- _TASK GOAL_:
Find the line containing "1.00 94.56 6 CYS A N 1" in the records below. Copy exactly that line and each one after it, ending at the line containing "ATOM 74 C CA", and nothing more.

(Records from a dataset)
================
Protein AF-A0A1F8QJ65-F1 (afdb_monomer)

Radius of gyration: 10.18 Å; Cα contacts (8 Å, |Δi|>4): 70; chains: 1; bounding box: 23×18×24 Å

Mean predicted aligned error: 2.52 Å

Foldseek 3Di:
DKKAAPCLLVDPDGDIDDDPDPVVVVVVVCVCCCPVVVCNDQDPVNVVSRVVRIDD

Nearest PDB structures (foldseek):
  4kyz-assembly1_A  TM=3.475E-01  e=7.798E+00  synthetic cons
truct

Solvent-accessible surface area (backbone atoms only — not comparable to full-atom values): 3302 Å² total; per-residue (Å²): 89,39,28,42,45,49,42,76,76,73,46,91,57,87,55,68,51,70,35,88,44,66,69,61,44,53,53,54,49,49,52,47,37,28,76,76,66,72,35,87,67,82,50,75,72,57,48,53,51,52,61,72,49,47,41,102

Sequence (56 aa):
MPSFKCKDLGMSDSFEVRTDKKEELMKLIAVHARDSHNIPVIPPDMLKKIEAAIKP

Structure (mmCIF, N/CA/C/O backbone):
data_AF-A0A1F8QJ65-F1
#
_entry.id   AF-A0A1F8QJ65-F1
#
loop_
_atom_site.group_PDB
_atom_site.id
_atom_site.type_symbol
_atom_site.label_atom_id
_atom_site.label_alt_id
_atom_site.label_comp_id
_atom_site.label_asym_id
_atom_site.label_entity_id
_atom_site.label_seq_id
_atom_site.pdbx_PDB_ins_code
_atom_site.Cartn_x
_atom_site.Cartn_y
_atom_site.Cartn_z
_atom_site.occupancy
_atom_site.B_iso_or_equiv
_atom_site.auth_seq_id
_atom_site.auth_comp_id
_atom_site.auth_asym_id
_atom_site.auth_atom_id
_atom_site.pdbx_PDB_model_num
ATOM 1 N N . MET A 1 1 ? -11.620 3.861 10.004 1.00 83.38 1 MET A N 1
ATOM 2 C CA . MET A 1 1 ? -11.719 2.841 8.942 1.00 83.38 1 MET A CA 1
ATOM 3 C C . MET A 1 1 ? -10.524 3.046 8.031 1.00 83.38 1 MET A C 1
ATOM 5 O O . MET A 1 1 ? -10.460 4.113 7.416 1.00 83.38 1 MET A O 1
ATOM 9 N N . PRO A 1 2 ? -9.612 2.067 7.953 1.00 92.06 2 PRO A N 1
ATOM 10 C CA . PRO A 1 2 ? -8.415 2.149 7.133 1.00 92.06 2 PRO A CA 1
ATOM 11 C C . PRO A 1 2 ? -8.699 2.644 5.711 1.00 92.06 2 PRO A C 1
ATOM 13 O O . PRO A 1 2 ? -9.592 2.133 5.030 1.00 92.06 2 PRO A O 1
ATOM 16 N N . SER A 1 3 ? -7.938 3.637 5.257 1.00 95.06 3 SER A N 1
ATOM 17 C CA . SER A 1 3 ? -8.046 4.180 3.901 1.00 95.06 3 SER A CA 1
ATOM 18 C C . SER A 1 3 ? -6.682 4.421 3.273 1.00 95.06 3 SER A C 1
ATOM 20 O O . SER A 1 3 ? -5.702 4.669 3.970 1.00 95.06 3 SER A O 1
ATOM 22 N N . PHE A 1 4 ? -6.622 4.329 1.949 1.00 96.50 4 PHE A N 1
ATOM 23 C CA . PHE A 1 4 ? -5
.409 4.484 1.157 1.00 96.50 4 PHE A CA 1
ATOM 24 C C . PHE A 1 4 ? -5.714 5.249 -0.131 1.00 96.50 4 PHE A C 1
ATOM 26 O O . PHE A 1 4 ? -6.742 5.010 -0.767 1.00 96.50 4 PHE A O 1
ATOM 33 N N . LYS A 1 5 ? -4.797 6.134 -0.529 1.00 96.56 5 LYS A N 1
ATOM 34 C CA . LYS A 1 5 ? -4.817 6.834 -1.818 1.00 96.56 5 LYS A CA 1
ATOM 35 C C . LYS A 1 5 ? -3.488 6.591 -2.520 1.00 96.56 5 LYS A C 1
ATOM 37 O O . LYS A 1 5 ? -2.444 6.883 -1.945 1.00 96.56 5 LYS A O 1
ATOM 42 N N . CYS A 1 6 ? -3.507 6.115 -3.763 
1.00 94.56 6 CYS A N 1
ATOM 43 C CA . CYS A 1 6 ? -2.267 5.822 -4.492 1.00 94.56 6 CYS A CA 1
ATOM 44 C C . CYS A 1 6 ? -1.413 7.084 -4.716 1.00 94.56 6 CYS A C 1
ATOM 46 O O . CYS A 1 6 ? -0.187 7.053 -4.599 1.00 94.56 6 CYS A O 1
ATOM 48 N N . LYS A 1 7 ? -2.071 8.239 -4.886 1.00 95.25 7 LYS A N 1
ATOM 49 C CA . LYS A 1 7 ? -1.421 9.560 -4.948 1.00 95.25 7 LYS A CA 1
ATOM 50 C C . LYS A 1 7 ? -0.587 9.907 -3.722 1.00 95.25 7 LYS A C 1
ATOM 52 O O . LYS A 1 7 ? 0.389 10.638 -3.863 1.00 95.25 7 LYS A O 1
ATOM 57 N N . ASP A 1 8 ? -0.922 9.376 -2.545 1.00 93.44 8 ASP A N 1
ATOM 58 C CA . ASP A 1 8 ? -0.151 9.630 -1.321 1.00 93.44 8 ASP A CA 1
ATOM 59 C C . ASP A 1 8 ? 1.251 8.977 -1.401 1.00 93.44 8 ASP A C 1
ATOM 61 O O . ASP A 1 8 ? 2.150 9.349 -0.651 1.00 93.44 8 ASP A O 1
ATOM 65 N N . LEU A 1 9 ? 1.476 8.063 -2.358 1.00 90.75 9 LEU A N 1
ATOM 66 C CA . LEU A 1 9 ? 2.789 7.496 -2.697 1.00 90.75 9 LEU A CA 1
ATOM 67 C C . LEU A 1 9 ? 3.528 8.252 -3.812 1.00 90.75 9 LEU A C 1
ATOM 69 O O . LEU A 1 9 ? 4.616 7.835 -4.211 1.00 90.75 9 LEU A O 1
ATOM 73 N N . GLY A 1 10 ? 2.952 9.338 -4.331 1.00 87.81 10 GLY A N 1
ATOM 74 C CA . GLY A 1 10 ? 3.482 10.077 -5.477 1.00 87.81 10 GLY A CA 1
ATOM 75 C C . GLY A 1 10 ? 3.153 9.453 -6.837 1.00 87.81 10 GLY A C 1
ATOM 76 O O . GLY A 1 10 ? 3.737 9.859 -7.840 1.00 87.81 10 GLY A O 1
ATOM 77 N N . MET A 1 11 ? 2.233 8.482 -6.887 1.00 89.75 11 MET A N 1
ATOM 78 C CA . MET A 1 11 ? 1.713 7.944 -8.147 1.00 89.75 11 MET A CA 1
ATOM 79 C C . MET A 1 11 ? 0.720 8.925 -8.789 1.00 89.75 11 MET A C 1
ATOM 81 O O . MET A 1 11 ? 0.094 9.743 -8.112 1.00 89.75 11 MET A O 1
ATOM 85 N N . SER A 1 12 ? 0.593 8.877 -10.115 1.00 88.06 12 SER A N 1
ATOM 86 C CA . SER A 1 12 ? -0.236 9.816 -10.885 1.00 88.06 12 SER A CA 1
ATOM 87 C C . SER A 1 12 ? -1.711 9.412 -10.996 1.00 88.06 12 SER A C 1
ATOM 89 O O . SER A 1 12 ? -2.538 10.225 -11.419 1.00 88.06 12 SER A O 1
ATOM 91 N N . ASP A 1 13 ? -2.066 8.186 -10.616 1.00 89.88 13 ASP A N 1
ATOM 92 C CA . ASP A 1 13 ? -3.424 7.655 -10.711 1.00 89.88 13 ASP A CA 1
================
- _SOLUTION FOR THIS PROBLEM_:
1.00 94.56 6 CYS A N 1
ATOM 43 C CA . CYS A 1 6 ? -2.267 5.822 -4.492 1.00 94.56 6 CYS A CA 1
ATOM 44 C C . CYS A 1 6 ? -1.413 7.084 -4.716 1.00 94.56 6 CYS A C 1
ATOM 46 O O . CYS A 1 6 ? -0.187 7.053 -4.599 1.00 94.56 6 CYS A O 1
ATOM 48 N N . LYS A 1 7 ? -2.071 8.239 -4.886 1.00 95.25 7 LYS A N 1
ATOM 49 C CA . LYS A 1 7 ? -1.421 9.560 -4.948 1.00 95.25 7 LYS A CA 1
ATOM 50 C C . LYS A 1 7 ? -0.587 9.907 -3.722 1.00 95.25 7 LYS A C 1
ATOM 52 O O . LYS A 1 7 ? 0.389 10.638 -3.863 1.00 95.25 7 LYS A O 1
ATOM 57 N N . ASP A 1 8 ? -0.922 9.376 -2.545 1.00 93.44 8 ASP A N 1
ATOM 58 C CA . ASP A 1 8 ? -0.151 9.630 -1.321 1.00 93.44 8 ASP A CA 1
ATOM 59 C C . ASP A 1 8 ? 1.251 8.977 -1.401 1.00 93.44 8 ASP A C 1
ATOM 61 O O . ASP A 1 8 ? 2.150 9.349 -0.651 1.00 93.44 8 ASP A O 1
ATOM 65 N N . LEU A 1 9 ? 1.476 8.063 -2.358 1.00 90.75 9 LEU A N 1
ATOM 66 C CA . LEU A 1 9 ? 2.789 7.496 -2.697 1.00 90.75 9 LEU A CA 1
ATOM 67 C C . LEU A 1 9 ? 3.528 8.252 -3.812 1.00 90.75 9 LEU A C 1
ATOM 69 O O . LEU A 1 9 ? 4.616 7.835 -4.211 1.00 90.75 9 LEU A O 1
ATOM 73 N N . GLY A 1 10 ? 2.952 9.338 -4.331 1.00 87.81 10 GLY A N 1
ATOM 74 C CA . GLY A 1 10 ? 3.482 10.077 -5.477 1.00 87.81 10 GLY A CA 1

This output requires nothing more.